-- Source data follows --
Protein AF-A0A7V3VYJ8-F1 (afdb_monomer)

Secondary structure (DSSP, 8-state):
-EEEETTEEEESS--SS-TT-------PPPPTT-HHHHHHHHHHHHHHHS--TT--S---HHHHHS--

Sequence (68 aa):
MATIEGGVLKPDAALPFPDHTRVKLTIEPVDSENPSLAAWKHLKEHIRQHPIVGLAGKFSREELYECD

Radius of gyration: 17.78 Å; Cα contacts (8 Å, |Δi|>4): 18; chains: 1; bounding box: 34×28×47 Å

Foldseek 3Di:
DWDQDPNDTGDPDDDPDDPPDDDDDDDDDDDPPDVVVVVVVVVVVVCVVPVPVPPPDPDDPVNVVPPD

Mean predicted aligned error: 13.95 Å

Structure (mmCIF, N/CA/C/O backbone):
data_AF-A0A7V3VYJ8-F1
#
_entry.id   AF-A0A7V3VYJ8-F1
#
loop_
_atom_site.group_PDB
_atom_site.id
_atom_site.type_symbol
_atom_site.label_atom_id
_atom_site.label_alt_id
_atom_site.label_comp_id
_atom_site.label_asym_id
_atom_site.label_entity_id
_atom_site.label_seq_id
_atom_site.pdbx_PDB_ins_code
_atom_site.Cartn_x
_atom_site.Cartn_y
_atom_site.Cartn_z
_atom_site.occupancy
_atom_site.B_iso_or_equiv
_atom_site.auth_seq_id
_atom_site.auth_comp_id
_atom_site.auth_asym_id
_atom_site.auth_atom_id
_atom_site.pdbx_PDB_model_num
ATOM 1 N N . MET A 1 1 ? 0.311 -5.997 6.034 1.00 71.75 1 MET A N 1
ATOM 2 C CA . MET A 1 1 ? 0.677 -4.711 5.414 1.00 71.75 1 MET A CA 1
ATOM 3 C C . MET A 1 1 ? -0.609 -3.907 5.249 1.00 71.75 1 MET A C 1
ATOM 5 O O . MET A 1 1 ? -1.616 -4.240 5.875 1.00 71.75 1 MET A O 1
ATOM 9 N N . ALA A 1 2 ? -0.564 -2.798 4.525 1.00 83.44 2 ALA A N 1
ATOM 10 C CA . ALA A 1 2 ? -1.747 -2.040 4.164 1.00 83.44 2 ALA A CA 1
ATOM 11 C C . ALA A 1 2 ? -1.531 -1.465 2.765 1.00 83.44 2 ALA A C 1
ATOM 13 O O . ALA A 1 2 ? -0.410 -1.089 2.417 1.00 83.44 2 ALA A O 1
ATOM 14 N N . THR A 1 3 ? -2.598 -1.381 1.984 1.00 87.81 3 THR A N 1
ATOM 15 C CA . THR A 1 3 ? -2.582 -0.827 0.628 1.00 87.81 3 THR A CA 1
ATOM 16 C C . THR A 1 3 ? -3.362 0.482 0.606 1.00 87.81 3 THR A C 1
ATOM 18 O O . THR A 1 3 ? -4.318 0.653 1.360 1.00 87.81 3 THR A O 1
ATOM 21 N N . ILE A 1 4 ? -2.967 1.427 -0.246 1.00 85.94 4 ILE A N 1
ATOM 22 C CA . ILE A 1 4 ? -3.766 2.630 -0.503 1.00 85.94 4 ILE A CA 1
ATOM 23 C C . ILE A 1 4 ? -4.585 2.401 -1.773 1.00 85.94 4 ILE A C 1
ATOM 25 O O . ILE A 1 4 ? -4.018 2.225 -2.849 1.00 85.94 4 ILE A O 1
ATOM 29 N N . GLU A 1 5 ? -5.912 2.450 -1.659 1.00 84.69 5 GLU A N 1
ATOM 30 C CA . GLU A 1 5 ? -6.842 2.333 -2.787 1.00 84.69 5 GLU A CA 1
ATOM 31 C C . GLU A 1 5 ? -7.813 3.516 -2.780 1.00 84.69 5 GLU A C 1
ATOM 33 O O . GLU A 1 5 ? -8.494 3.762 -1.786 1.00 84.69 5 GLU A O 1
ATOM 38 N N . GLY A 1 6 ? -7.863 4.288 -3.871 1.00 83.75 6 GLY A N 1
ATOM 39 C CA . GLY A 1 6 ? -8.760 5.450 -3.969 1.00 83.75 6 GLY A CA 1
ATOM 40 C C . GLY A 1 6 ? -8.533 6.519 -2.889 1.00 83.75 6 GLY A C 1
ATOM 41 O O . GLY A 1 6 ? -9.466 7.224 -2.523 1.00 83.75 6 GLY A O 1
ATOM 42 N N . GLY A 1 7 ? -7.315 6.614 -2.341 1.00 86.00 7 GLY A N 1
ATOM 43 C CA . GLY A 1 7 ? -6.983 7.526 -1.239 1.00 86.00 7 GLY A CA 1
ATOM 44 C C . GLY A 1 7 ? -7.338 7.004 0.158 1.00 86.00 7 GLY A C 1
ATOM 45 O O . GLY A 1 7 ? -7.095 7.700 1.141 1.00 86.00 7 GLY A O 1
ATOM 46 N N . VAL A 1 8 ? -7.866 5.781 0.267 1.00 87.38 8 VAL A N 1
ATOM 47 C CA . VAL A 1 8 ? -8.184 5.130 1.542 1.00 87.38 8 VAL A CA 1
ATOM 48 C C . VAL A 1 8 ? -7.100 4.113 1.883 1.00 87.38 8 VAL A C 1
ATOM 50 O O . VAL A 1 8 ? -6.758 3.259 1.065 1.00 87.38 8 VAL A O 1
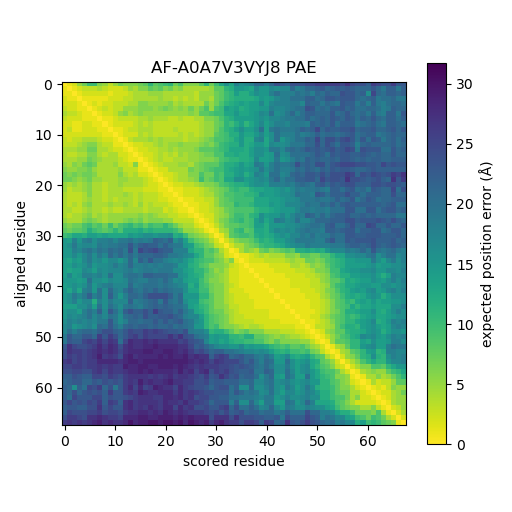
ATOM 53 N N . LEU A 1 9 ? -6.567 4.190 3.105 1.00 87.06 9 LEU A N 1
ATOM 54 C CA . LEU A 1 9 ? -5.684 3.164 3.653 1.00 87.06 9 LEU A CA 1
ATOM 55 C C . LEU A 1 9 ? -6.515 1.928 4.014 1.00 87.06 9 LEU A C 1
ATOM 57 O O . LEU A 1 9 ? -7.354 1.988 4.911 1.00 87.06 9 LEU A O 1
ATOM 61 N N . LYS A 1 10 ? -6.259 0.814 3.335 1.00 89.12 10 LYS A N 1
ATOM 62 C CA . LYS A 1 10 ? -6.873 -0.489 3.581 1.00 89.12 10 LYS A CA 1
ATOM 63 C C . LYS A 1 10 ? -5.847 -1.428 4.216 1.00 89.12 10 LYS A C 1
ATOM 65 O O . LYS A 1 10 ? -4.926 -1.865 3.527 1.00 89.12 10 LYS A O 1
ATOM 70 N N . PRO A 1 11 ? -5.957 -1.718 5.518 1.00 88.00 11 PRO A N 1
ATOM 71 C CA . PRO A 1 11 ? -5.154 -2.749 6.163 1.00 88.00 11 PRO A CA 1
ATOM 72 C C . PRO A 1 11 ? -5.475 -4.129 5.577 1.00 88.00 11 PRO A C 1
ATOM 74 O O . PRO A 1 11 ? -6.645 -4.429 5.347 1.00 88.00 11 PRO A O 1
ATOM 77 N N . ASP A 1 12 ? -4.472 -4.989 5.392 1.00 86.38 12 ASP A N 1
ATOM 78 C CA . ASP A 1 12 ? -4.717 -6.362 4.907 1.00 86.38 12 ASP A CA 1
ATOM 79 C C . ASP A 1 12 ? -5.456 -7.218 5.951 1.00 86.38 12 ASP A C 1
ATOM 81 O O . ASP A 1 12 ? -6.091 -8.215 5.622 1.00 86.38 12 ASP A O 1
ATOM 85 N N . ALA A 1 13 ? -5.357 -6.829 7.223 1.00 86.38 13 ALA A N 1
ATOM 86 C CA .
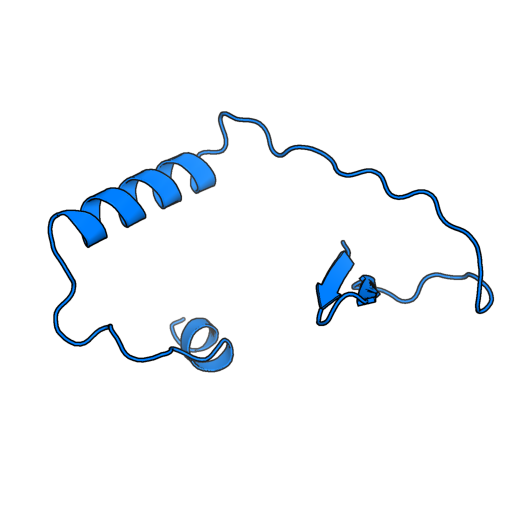 ALA A 1 13 ? -6.046 -7.448 8.343 1.00 86.38 13 ALA A CA 1
ATOM 87 C C . ALA A 1 13 ? -6.810 -6.387 9.133 1.00 86.38 13 ALA A C 1
ATOM 89 O O . ALA A 1 13 ? -6.335 -5.262 9.294 1.00 86.38 13 ALA A O 1
ATOM 90 N N . ALA A 1 14 ? -7.973 -6.762 9.668 1.00 85.12 14 ALA A N 1
ATOM 91 C CA . ALA A 1 14 ? -8.746 -5.884 10.534 1.00 85.12 14 ALA A CA 1
ATOM 92 C C . ALA A 1 14 ? -7.899 -5.449 11.738 1.00 85.12 14 ALA A C 1
ATOM 94 O O . ALA A 1 14 ? -7.329 -6.276 12.452 1.00 85.12 14 ALA A O 1
ATOM 95 N N . LEU A 1 15 ? -7.813 -4.138 11.955 1.00 85.00 15 LEU A N 1
ATOM 96 C CA . LEU A 1 15 ? -7.129 -3.599 13.119 1.00 85.00 15 LEU A CA 1
ATOM 97 C C . LEU A 1 15 ? -8.075 -3.660 14.327 1.00 85.00 15 LEU A C 1
ATOM 99 O O . LEU A 1 15 ? -9.239 -3.284 14.189 1.00 85.00 15 LEU A O 1
ATOM 103 N N . PRO A 1 16 ? -7.610 -4.084 15.515 1.00 88.88 16 PRO A N 1
ATOM 104 C CA . PRO A 1 16 ? -8.436 -4.185 16.716 1.00 88.88 16 PRO A CA 1
ATOM 105 C C . PRO A 1 16 ? -8.621 -2.810 17.379 1.00 88.88 16 PRO A C 1
ATOM 107 O O . PRO A 1 16 ? -8.362 -2.635 18.569 1.00 88.88 16 PRO A O 1
ATOM 110 N N . PHE A 1 17 ? -9.023 -1.811 16.597 1.00 87.50 17 PHE A N 1
ATOM 111 C CA . PHE A 1 17 ? -9.262 -0.451 17.060 1.00 87.50 17 PHE A CA 1
ATOM 112 C C . PHE A 1 17 ? -10.709 -0.049 16.780 1.00 87.50 17 PHE A C 1
ATOM 114 O O . PHE A 1 17 ? -11.274 -0.478 15.775 1.00 87.50 17 PHE A O 1
ATOM 121 N N . PRO A 1 18 ? -11.304 0.798 17.632 1.00 89.75 18 PRO A N 1
ATOM 122 C CA . PRO A 1 18 ? -12.582 1.422 17.328 1.00 89.75 18 PRO A CA 1
ATOM 123 C C . PRO A 1 18 ? -12.525 2.235 16.031 1.00 89.75 18 PRO A C 1
ATOM 125 O O . PRO A 1 18 ? -11.463 2.736 15.634 1.00 89.75 18 PRO A O 1
ATOM 128 N N . ASP A 1 19 ? -13.689 2.442 15.423 1.00 86.69 19 ASP A N 1
ATOM 129 C CA . ASP A 1 19 ? -13.823 3.348 14.287 1.00 86.69 19 ASP A CA 1
ATOM 130 C C . ASP A 1 19 ? -13.290 4.749 14.629 1.00 86.69 19 ASP A C 1
ATOM 132 O O . ASP A 1 19 ? -13.355 5.210 15.771 1.00 86.69 19 ASP A O 1
ATOM 136 N N . HIS A 1 20 ? -12.738 5.433 13.623 1.00 85.50 20 HIS A N 1
ATOM 137 C CA . HIS A 1 20 ? -12.142 6.772 13.752 1.00 85.50 20 HIS A CA 1
ATOM 138 C C . HIS A 1 20 ? -10.947 6.880 14.721 1.00 85.50 20 HIS A C 1
ATOM 140 O O . HIS A 1 20 ? -10.608 7.974 15.183 1.00 85.50 20 HIS A O 1
ATOM 146 N N . THR A 1 21 ? -10.248 5.775 14.989 1.00 88.81 21 THR A N 1
ATOM 147 C CA . THR A 1 21 ? -9.003 5.805 15.767 1.00 88.81 21 THR A CA 1
ATOM 148 C C . THR A 1 21 ? -7.875 6.482 14.985 1.00 88.81 21 THR A C 1
ATOM 150 O O . THR A 1 21 ? -7.573 6.130 13.844 1.00 88.81 21 THR A O 1
ATOM 153 N N . ARG A 1 22 ? -7.207 7.456 15.613 1.00 90.31 22 ARG A N 1
ATOM 154 C CA . ARG A 1 22 ? -6.022 8.107 15.041 1.00 90.31 22 ARG A CA 1
ATOM 155 C C . ARG A 1 22 ? -4.826 7.160 15.114 1.00 90.31 22 ARG A C 1
ATOM 157 O O . ARG A 1 22 ? -4.444 6.732 16.198 1.00 90.31 22 ARG A O 1
ATOM 164 N N . VAL A 1 23 ? -4.201 6.898 13.970 1.00 87.44 23 VAL A N 1
ATOM 165 C CA . VAL A 1 23 ? -3.019 6.032 13.856 1.00 87.44 23 VAL A CA 1
ATOM 166 C C . VAL A 1 23 ? -1.822 6.809 13.313 1.00 87.44 23 VAL A C 1
ATOM 168 O O . VAL A 1 23 ? -1.983 7.791 12.586 1.00 87.44 23 VAL A O
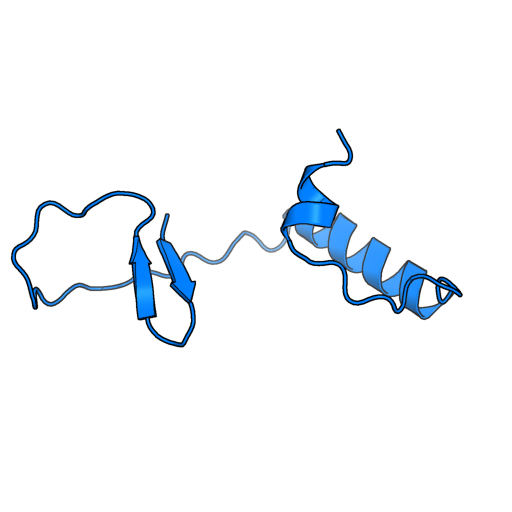 1
ATOM 171 N N . LYS A 1 24 ? -0.609 6.373 13.664 1.00 89.00 24 LYS A N 1
ATOM 172 C CA . LYS A 1 24 ? 0.637 6.857 13.061 1.00 89.00 24 LYS A CA 1
ATOM 173 C C . LYS A 1 24 ? 1.088 5.844 12.018 1.00 89.00 24 LYS A C 1
ATOM 175 O O . LYS A 1 24 ? 1.217 4.665 12.331 1.00 89.00 24 LYS A O 1
ATOM 180 N N . LEU A 1 25 ? 1.330 6.313 10.800 1.00 86.25 25 LEU A N 1
ATOM 181 C CA . LEU A 1 25 ? 1.809 5.477 9.709 1.00 86.25 25 LEU A CA 1
ATOM 182 C C . LEU A 1 25 ? 3.326 5.627 9.584 1.00 86.25 25 LEU A C 1
ATOM 184 O O . LEU A 1 25 ? 3.833 6.748 9.524 1.00 86.25 25 LEU A O 1
ATOM 188 N N . THR A 1 26 ? 4.034 4.503 9.552 1.00 87.25 26 THR A N 1
ATOM 189 C CA . THR A 1 26 ? 5.469 4.456 9.262 1.00 87.25 26 THR A CA 1
ATOM 190 C C . THR A 1 26
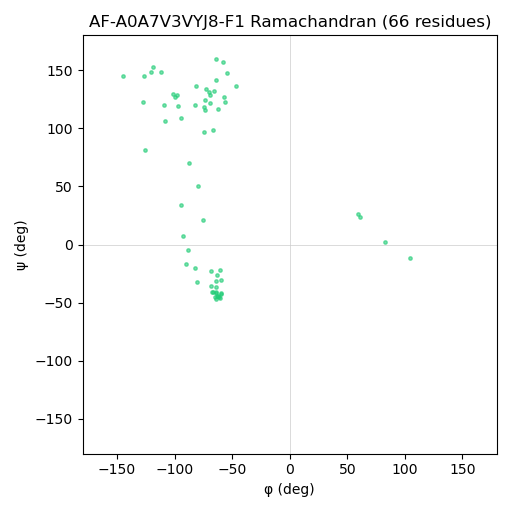 ? 5.636 3.842 7.883 1.00 87.25 26 THR A C 1
ATOM 192 O O . THR A 1 26 ? 5.189 2.721 7.652 1.00 87.25 26 THR A O 1
ATOM 195 N N . ILE A 1 27 ? 6.237 4.591 6.960 1.00 84.25 27 ILE A N 1
ATOM 196 C CA . ILE A 1 27 ? 6.612 4.076 5.644 1.00 84.25 27 ILE A CA 1
ATOM 197 C C . ILE A 1 27 ? 8.060 3.632 5.757 1.00 84.25 27 ILE A C 1
ATOM 199 O O . ILE A 1 27 ? 8.954 4.468 5.887 1.00 84.25 27 ILE A O 1
ATOM 203 N N . GLU A 1 28 ? 8.277 2.324 5.738 1.00 80.69 28 GLU A N 1
ATOM 204 C CA . GLU A 1 28 ? 9.623 1.772 5.700 1.00 80.69 28 GLU A CA 1
ATOM 205 C C . GLU A 1 28 ? 10.115 1.792 4.250 1.00 80.69 28 GLU A C 1
ATOM 207 O O . GLU A 1 28 ? 9.467 1.215 3.369 1.00 80.69 28 GLU A O 1
ATOM 212 N N . PRO A 1 29 ? 11.218 2.500 3.957 1.00 76.12 29 PRO A N 1
ATOM 213 C CA . PRO A 1 29 ? 11.817 2.435 2.641 1.00 76.12 29 PRO A CA 1
ATOM 214 C C . PRO A 1 29 ? 12.349 1.019 2.427 1.00 76.12 29 PRO A C 1
ATOM 216 O O . PRO A 1 29 ? 13.039 0.463 3.276 1.00 76.12 29 PRO A O 1
ATOM 219 N N . VAL A 1 30 ? 12.032 0.436 1.277 1.00 69.94 30 VAL A N 1
ATOM 220 C CA . VAL A 1 30 ? 12.674 -0.808 0.858 1.00 69.94 30 VAL A CA 1
ATOM 221 C C . VAL A 1 30 ? 14.124 -0.480 0.515 1.00 69.94 30 VAL A C 1
ATOM 223 O O . VAL A 1 30 ? 14.364 0.479 -0.225 1.00 69.94 30 VAL A O 1
ATOM 226 N N . ASP A 1 31 ? 15.065 -1.261 1.051 1.00 67.44 31 ASP A N 1
ATOM 227 C CA . ASP A 1 31 ? 16.498 -1.085 0.806 1.00 67.44 31 ASP A CA 1
ATOM 228 C C . ASP A 1 31 ? 16.792 -0.888 -0.685 1.00 67.44 31 ASP A C 1
ATOM 230 O O . ASP 
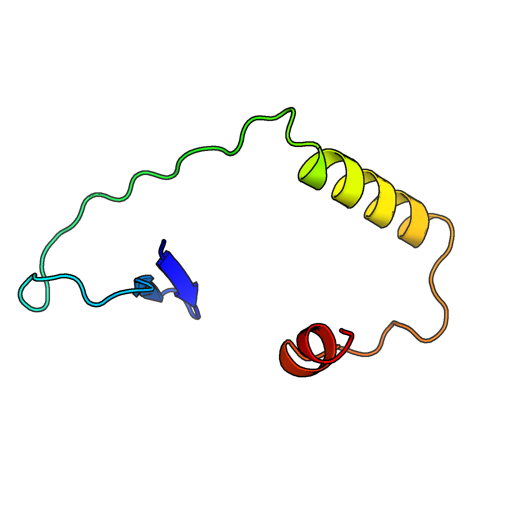A 1 31 ? 16.255 -1.580 -1.558 1.00 67.44 31 ASP A O 1
ATOM 234 N N . SER A 1 32 ? 17.662 0.076 -0.989 1.00 61.69 32 SER A N 1
ATOM 235 C CA . SER A 1 32 ? 18.019 0.441 -2.364 1.00 61.69 32 SER A CA 1
ATOM 236 C C . SER A 1 32 ? 18.652 -0.711 -3.151 1.00 61.69 32 SER A C 1
ATOM 238 O O . SER A 1 32 ? 18.584 -0.713 -4.381 1.00 61.69 32 SER A O 1
ATOM 240 N N . GLU A 1 33 ? 19.214 -1.698 -2.448 1.00 62.25 33 GLU A N 1
ATOM 241 C CA . GLU A 1 33 ? 19.802 -2.923 -2.998 1.00 62.25 33 GLU A CA 1
ATOM 242 C C . GLU A 1 33 ? 18.813 -4.098 -3.020 1.00 62.25 33 GLU A C 1
ATOM 244 O O . GLU A 1 33 ? 19.181 -5.255 -2.840 1.00 62.25 33 GLU A O 1
ATOM 2
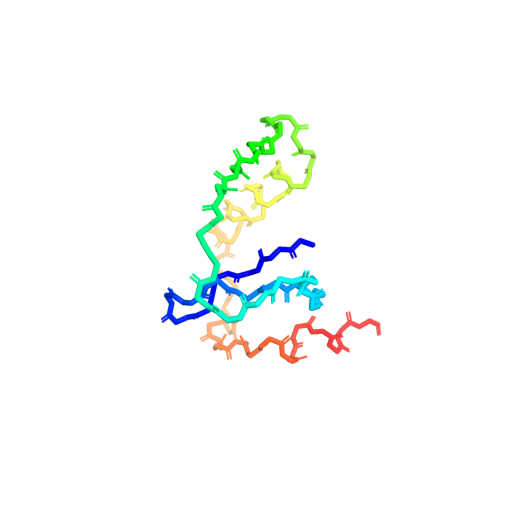49 N N . ASN A 1 34 ? 17.528 -3.828 -3.249 1.00 68.00 34 ASN A N 1
ATOM 250 C CA . ASN A 1 34 ? 16.564 -4.898 -3.458 1.00 68.00 34 ASN A CA 1
ATOM 251 C C . ASN A 1 34 ? 16.756 -5.517 -4.866 1.00 68.00 34 ASN A C 1
ATOM 253 O O . ASN A 1 34 ? 16.554 -4.819 -5.871 1.00 68.00 34 ASN A O 1
ATOM 257 N N . PRO A 1 35 ? 17.095 -6.817 -4.984 1.00 73.56 35 PRO A N 1
ATOM 258 C CA . PRO A 1 35 ? 17.298 -7.477 -6.276 1.00 73.56 35 PRO A CA 1
ATOM 259 C C . PRO A 1 35 ? 16.045 -7.429 -7.161 1.00 73.56 35 PRO A C 1
ATOM 261 O O . PRO A 1 35 ? 16.159 -7.296 -8.379 1.00 73.56 35 PRO A O 1
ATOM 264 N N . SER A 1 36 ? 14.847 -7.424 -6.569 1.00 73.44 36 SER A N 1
-- Source data concluded --
- Problem description
In the data above, the stretch from the line with "ATOM 86 C CA ." through the line with "ATOM 94 O O" is to be returned exactly, minus any pictures.

- Your solution
ATOM 86 C CA .
 ALA A 1 13 ? -6.046 -7.448 8.343 1.00 86.38 13 ALA A CA 1
ATOM 87 C C . ALA A 1 13 ? -6.810 -6.387 9.133 1.00 86.38 13 ALA A C 1
ATOM 89 O O . ALA A 1 13 ? -6.335 -5.262 9.294 1.00 86.38 13 ALA A O 1
ATOM 90 N N . ALA A 1 14 ? -7.973 -6.762 9.668 1.00 85.12 14 ALA A N 1
ATOM 91 C CA . ALA A 1 14 ? -8.746 -5.884 10.534 1.00 85.12 14 ALA A CA 1
ATOM 92 C C . ALA A 1 14 ? -7.899 -5.449 11.738 1.00 85.12 14 ALA A C 1
ATOM 94 O O . ALA A 1 14 ? -7.329 -6.276 12.452 1.00 85.12 14 ALA A O 1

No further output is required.